Exercise aim: Output only the stretch of the listing that starts at the line containing "ATOM 72 O O" and ends at the line containing "ATOM 78 C C", reproduced exactly with both ends.

Excerpted records:
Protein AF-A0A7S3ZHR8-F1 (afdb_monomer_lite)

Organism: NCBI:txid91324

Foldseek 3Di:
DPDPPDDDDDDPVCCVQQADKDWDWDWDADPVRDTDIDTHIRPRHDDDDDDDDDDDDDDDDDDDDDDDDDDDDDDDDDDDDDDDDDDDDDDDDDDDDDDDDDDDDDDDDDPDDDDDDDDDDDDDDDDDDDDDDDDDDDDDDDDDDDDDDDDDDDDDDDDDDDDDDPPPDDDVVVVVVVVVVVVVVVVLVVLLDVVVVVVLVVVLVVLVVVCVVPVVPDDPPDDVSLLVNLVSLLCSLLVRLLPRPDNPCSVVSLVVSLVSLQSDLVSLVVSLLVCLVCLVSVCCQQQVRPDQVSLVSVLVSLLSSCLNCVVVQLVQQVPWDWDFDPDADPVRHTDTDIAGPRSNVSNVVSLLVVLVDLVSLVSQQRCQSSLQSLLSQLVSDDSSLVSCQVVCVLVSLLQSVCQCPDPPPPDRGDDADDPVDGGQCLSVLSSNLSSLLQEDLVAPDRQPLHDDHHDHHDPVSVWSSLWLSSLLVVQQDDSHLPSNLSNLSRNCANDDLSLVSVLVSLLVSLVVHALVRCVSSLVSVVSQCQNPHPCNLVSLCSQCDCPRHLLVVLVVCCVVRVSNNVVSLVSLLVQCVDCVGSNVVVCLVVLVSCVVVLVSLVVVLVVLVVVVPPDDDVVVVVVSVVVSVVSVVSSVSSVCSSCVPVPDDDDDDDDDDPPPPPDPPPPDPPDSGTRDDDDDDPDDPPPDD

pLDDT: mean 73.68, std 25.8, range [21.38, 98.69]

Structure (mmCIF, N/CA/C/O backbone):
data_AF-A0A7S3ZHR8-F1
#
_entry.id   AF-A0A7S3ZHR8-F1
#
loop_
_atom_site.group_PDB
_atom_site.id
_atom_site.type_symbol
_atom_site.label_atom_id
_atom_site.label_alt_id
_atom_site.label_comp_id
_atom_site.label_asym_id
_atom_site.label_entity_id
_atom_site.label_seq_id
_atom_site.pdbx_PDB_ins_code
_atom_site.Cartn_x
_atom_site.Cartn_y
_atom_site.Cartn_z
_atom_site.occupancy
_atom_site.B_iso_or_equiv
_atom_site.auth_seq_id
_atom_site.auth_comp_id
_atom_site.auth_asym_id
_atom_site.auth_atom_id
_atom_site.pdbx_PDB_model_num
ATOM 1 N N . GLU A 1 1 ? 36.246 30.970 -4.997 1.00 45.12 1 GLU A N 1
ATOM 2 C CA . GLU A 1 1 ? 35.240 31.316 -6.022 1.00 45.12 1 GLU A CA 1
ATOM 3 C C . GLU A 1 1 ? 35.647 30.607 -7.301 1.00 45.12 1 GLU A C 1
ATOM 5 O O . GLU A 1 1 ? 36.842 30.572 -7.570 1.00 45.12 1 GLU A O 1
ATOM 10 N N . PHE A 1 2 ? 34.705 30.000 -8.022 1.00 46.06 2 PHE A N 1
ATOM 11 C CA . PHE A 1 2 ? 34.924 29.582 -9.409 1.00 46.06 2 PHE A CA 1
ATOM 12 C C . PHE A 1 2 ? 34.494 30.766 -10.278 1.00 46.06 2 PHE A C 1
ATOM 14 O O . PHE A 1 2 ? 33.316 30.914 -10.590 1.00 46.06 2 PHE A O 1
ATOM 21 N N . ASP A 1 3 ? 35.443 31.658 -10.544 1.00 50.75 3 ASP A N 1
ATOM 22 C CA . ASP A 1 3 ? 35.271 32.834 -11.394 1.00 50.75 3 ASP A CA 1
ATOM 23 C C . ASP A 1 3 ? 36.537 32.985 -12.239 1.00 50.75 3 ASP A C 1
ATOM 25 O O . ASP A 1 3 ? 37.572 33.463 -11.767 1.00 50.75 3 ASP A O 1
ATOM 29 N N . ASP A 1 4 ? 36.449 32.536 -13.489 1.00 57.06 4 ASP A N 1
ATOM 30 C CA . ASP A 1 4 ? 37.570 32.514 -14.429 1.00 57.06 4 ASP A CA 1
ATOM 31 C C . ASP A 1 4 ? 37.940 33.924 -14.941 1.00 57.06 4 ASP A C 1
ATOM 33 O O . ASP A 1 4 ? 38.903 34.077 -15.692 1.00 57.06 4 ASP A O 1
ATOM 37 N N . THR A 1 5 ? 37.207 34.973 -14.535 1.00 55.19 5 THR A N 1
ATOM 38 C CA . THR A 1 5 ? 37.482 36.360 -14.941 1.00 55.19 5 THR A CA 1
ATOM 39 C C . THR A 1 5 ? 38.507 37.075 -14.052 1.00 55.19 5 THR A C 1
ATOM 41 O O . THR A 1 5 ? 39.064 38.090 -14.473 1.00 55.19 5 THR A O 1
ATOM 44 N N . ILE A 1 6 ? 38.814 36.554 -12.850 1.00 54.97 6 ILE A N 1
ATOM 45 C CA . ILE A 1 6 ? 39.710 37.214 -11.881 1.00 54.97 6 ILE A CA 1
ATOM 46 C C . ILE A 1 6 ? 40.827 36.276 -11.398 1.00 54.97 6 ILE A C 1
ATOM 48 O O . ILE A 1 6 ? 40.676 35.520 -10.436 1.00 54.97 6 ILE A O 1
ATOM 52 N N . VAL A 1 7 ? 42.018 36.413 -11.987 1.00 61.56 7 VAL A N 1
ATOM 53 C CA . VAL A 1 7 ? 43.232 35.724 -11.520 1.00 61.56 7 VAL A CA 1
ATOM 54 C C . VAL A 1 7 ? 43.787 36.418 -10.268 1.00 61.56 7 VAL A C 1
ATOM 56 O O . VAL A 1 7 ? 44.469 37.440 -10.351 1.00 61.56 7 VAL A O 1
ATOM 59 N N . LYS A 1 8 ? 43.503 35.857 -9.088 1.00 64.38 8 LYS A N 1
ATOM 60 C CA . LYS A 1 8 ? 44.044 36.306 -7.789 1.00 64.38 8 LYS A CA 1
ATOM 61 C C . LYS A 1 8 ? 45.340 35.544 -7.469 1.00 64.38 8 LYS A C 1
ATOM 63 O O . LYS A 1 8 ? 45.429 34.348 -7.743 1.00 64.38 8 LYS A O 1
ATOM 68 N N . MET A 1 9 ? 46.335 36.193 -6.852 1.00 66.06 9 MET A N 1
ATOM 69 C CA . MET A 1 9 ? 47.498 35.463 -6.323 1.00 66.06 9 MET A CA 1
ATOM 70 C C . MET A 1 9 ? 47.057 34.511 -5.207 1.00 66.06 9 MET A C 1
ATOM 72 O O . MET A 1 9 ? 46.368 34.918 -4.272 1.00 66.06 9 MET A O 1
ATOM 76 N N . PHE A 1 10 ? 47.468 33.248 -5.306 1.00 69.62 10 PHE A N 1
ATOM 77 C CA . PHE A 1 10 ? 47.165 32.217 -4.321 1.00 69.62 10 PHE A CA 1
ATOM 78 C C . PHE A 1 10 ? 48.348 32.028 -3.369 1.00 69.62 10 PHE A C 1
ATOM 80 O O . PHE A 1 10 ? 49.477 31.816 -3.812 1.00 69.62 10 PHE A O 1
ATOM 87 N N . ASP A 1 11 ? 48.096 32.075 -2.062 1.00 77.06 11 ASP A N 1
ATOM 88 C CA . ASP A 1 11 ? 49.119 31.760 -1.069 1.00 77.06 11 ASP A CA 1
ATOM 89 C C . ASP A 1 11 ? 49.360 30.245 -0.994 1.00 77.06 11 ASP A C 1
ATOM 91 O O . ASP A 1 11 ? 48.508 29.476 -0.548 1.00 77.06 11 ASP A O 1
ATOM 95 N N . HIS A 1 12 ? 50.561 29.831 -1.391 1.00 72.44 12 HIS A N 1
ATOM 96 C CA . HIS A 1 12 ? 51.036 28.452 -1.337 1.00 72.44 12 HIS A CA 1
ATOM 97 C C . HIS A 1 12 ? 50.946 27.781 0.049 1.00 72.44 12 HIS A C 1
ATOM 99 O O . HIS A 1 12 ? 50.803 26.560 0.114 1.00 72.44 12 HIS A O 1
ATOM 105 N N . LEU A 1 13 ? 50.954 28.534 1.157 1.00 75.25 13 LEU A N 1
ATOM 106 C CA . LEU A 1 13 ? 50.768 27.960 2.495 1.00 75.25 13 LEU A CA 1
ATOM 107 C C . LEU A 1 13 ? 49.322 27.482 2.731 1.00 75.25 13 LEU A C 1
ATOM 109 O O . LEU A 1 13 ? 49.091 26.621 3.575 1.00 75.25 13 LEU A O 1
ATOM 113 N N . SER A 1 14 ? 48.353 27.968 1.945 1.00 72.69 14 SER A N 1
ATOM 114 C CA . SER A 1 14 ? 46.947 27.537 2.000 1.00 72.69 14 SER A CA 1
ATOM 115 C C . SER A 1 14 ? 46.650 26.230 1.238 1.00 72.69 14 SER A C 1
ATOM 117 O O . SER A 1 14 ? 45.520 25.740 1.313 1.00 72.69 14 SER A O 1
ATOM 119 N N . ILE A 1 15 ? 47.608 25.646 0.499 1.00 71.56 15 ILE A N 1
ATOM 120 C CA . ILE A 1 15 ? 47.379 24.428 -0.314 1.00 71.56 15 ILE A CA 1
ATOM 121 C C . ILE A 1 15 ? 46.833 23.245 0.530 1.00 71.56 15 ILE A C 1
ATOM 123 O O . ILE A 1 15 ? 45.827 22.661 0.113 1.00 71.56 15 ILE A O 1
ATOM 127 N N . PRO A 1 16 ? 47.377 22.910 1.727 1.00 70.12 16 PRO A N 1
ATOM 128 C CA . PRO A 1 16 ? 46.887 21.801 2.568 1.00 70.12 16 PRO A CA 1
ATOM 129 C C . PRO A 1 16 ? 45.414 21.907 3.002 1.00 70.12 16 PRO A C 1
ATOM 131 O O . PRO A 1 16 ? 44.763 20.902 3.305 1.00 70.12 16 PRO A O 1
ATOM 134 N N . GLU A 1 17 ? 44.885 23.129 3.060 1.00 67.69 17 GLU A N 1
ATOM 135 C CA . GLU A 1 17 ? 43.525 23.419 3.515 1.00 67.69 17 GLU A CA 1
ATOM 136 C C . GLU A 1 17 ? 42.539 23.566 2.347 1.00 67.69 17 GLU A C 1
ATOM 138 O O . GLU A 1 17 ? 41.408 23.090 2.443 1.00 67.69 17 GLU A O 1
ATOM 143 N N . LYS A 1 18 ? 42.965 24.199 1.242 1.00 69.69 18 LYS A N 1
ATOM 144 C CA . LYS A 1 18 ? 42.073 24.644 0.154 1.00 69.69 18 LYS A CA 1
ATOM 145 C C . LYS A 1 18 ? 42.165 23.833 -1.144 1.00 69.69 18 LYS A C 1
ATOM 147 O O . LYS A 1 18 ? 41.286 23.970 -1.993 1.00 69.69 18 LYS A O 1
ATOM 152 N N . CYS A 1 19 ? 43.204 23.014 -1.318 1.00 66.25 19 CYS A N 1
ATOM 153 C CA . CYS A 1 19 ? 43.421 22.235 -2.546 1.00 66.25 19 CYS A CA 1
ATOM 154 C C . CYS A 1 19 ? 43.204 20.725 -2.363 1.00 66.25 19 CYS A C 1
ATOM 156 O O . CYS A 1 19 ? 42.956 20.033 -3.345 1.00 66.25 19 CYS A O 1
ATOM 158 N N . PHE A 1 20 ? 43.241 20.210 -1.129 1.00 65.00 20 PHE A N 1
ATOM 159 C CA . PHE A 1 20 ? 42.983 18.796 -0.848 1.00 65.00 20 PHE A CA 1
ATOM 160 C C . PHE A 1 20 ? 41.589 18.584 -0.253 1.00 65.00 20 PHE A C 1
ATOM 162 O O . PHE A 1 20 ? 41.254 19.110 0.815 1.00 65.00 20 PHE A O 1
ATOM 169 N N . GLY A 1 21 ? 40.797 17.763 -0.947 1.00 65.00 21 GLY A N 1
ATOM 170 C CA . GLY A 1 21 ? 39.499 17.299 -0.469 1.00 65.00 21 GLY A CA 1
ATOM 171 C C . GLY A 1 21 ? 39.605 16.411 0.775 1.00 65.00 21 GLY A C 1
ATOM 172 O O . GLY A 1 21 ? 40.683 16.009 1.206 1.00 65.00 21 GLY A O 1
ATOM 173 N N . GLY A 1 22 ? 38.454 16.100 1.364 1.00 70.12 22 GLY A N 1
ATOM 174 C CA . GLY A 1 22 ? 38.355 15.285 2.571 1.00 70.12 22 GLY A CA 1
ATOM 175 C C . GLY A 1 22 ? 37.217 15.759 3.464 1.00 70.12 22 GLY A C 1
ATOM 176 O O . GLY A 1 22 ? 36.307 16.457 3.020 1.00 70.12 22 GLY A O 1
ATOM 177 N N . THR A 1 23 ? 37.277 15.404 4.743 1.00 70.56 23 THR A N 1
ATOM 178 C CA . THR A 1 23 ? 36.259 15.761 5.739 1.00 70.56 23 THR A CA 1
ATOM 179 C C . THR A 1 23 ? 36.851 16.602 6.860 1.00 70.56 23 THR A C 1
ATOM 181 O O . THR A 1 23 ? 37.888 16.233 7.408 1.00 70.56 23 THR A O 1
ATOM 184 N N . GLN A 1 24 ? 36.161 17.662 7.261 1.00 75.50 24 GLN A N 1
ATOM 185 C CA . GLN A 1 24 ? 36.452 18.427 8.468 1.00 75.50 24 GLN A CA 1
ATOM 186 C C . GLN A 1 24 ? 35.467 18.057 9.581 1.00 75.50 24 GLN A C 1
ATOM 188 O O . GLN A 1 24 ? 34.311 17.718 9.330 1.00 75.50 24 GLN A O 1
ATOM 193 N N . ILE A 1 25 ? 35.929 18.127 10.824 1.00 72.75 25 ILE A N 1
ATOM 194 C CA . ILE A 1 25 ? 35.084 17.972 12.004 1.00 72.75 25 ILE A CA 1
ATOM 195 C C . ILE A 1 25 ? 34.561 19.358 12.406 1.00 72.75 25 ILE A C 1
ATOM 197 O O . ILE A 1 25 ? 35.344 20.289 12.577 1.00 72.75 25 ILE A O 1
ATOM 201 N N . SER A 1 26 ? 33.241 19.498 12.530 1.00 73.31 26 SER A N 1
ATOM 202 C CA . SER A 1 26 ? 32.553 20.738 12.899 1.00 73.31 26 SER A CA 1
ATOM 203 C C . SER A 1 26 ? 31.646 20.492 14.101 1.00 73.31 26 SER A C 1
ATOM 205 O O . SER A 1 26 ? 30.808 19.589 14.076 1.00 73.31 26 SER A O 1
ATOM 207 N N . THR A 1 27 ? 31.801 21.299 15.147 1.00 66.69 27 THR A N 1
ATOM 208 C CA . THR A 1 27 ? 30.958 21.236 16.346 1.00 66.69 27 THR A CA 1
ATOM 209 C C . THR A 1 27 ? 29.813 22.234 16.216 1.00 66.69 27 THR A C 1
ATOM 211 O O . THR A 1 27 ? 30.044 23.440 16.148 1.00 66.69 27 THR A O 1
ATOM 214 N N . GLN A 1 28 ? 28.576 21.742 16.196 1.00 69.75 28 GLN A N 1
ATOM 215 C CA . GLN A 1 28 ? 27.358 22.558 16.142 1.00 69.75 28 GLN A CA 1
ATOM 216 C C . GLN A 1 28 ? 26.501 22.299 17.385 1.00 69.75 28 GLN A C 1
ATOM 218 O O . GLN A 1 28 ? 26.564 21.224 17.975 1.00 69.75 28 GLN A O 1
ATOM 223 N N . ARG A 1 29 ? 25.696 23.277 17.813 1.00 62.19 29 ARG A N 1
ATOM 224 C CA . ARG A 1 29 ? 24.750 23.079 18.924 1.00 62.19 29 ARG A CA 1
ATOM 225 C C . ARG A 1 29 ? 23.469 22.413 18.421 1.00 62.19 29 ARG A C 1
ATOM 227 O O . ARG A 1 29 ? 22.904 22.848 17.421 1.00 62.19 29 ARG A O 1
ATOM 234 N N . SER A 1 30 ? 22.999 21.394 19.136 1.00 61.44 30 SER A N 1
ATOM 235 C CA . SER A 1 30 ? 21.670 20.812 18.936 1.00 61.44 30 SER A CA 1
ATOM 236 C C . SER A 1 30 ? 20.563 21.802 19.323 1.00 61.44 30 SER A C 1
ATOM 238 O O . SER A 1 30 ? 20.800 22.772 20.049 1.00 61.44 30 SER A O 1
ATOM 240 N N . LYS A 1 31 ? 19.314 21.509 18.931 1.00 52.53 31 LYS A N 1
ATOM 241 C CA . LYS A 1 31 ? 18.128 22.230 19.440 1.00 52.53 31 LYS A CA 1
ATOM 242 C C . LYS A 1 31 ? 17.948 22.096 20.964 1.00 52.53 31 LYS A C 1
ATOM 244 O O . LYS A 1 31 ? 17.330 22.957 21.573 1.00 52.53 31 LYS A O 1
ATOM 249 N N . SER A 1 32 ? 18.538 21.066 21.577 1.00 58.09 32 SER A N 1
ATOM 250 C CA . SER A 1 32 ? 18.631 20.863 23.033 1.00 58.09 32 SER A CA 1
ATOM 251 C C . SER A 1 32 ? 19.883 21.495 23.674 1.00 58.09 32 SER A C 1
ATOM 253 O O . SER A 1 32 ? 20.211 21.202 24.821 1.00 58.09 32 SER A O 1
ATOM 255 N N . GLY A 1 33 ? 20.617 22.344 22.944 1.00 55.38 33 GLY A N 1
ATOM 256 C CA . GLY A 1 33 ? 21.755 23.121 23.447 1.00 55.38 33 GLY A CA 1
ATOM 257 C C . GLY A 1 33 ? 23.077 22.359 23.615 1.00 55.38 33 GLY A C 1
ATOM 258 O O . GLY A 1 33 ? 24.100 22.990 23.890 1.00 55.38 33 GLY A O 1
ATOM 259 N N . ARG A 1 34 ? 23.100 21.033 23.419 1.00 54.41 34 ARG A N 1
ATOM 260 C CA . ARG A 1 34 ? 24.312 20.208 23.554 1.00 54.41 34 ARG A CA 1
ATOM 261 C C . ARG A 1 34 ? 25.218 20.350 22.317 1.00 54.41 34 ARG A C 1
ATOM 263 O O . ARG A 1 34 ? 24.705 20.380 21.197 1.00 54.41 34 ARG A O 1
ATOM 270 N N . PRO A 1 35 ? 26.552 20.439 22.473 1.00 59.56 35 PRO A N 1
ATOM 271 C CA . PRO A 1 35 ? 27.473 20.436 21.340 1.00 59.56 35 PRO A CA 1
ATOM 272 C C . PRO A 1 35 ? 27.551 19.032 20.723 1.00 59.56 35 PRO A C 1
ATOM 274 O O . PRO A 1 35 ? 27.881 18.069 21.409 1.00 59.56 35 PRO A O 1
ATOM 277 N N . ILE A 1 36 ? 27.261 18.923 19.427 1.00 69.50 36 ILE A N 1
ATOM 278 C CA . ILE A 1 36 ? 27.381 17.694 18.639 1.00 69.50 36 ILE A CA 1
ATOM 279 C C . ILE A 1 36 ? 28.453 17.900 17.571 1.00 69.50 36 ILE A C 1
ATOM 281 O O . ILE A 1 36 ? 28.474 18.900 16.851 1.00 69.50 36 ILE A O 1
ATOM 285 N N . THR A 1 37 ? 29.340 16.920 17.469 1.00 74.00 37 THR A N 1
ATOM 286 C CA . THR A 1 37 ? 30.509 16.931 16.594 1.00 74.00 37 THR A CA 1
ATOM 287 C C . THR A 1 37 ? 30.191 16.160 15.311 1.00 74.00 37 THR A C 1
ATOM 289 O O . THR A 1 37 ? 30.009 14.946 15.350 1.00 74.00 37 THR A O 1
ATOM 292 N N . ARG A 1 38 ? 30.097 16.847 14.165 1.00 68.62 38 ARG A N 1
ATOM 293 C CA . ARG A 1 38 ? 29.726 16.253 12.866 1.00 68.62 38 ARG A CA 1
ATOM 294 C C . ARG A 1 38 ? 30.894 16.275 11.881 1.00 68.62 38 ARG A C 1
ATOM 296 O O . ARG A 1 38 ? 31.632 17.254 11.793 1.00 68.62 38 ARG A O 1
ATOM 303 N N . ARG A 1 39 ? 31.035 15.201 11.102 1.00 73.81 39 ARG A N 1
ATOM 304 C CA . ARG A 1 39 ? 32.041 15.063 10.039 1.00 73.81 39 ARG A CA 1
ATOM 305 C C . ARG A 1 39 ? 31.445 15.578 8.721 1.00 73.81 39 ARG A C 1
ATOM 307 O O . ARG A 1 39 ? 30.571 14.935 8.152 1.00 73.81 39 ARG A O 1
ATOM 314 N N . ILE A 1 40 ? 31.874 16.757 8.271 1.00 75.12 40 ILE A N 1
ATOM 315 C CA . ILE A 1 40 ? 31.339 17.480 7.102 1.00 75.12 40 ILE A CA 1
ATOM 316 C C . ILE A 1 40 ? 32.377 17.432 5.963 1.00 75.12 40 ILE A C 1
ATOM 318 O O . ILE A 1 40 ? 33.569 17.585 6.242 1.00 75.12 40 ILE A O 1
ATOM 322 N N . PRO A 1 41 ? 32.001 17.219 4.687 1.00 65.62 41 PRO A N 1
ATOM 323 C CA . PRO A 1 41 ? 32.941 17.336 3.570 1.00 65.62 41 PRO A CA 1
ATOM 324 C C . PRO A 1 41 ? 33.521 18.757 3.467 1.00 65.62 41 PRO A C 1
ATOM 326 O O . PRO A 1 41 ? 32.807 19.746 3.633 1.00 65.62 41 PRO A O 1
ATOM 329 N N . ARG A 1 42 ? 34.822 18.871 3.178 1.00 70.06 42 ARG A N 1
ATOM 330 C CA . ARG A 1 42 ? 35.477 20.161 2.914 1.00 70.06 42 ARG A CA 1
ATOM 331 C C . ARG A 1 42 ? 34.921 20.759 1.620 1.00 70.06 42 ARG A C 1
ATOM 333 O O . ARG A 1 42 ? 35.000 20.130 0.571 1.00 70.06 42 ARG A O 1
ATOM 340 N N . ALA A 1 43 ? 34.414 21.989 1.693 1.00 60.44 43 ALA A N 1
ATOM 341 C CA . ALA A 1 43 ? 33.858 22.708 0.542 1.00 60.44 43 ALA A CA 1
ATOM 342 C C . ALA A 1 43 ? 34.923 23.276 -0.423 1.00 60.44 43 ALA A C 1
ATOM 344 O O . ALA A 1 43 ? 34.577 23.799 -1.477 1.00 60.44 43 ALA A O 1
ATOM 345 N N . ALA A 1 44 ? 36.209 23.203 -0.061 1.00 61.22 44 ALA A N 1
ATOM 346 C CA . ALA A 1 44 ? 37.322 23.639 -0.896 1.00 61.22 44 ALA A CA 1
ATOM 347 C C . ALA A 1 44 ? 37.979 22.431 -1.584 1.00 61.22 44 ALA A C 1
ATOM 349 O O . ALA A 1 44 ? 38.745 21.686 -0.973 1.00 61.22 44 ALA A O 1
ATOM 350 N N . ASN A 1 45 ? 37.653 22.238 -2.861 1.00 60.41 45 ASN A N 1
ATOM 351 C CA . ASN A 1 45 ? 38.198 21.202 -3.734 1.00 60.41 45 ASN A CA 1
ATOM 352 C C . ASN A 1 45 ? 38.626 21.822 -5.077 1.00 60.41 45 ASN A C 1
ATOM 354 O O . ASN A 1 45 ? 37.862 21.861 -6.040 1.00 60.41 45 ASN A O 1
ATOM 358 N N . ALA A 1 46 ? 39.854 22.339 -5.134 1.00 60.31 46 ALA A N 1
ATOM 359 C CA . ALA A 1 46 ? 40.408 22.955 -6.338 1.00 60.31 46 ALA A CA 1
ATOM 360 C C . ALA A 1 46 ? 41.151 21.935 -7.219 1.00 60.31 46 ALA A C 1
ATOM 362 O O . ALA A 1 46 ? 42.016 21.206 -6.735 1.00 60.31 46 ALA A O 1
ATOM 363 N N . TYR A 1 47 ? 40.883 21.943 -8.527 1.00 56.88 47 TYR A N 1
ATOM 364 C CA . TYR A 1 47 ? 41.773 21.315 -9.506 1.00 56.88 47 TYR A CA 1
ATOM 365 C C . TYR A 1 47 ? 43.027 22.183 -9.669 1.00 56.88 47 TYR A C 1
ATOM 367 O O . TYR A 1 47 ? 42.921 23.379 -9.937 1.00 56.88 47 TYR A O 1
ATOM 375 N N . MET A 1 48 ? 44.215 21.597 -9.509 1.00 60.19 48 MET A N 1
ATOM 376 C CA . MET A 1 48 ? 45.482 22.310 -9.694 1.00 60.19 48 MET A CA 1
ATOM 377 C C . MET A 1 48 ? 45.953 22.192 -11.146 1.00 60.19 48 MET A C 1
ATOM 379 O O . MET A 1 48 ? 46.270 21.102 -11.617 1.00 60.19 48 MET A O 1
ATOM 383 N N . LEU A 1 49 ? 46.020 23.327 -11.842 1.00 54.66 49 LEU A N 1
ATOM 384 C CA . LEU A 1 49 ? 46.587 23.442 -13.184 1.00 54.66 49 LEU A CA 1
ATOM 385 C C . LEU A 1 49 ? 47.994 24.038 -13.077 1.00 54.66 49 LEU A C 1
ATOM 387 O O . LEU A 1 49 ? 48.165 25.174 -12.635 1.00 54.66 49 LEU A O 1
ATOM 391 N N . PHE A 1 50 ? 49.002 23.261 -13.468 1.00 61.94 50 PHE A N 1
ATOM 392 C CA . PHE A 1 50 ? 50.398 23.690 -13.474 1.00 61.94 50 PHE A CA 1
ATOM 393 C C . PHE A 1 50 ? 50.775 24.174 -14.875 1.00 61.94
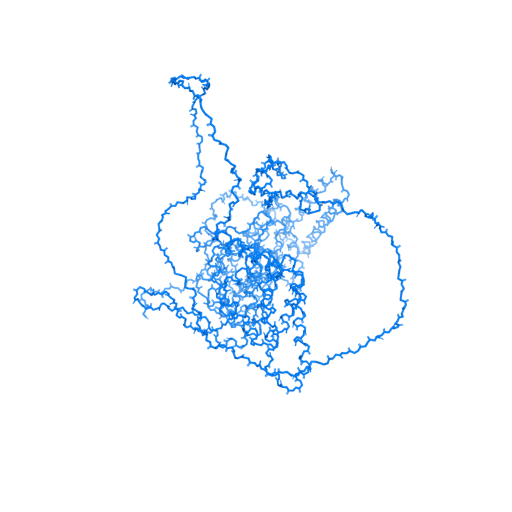 50 PHE A C 1
ATOM 395 O O . PHE A 1 50 ? 50.709 23.408 -15.835 1.00 61.94 50 PHE A O 1
ATOM 402 N N . TYR A 1 51 ? 51.187 25.436 -14.982 1.00 60.06 51 TYR A N 1
ATOM 403 C CA . TYR A 1 51 ? 51.655 26.044 -16.226 1.00 60.06 51 TYR A CA 1
ATOM 404 C C . TYR A 1 51 ? 53.105 26.496 -16.073 1.00 60.06 51 TYR A C 1
ATOM 406 O O . TYR A 1 51 ? 53.460 27.136 -15.081 1.00 60.06 51 TYR A O 1
ATOM 414 N N . GLU A 1 52 ? 53.935 26.215 -17.074 1.00 56.44 52 GLU A N 1
ATOM 415 C CA . GLU A 1 52 ? 55.273 26.791 -17.164 1.00 56.44 52 GLU A CA 1
ATOM 416 C C . GLU A 1 52 ? 55.190 28.224 -17.712 1.00 56.44 52 GLU A C 1
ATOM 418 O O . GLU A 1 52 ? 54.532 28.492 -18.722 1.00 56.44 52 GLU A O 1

Written answer:
ATOM 72 O O . MET A 1 9 ? 46.368 34.918 -4.272 1.00 66.06 9 MET A O 1
ATOM 76 N N . PHE A 1 10 ? 47.468 33.248 -5.306 1.00 69.62 10 PHE A N 1
ATOM 77 C CA . PHE A 1 10 ? 47.165 32.217 -4.321 1.00 69.62 10 PHE A CA 1
ATOM 78 C C . PHE A 1 10 ? 48.348 32.028 -3.369 1.00 69.62 10 PHE A C 1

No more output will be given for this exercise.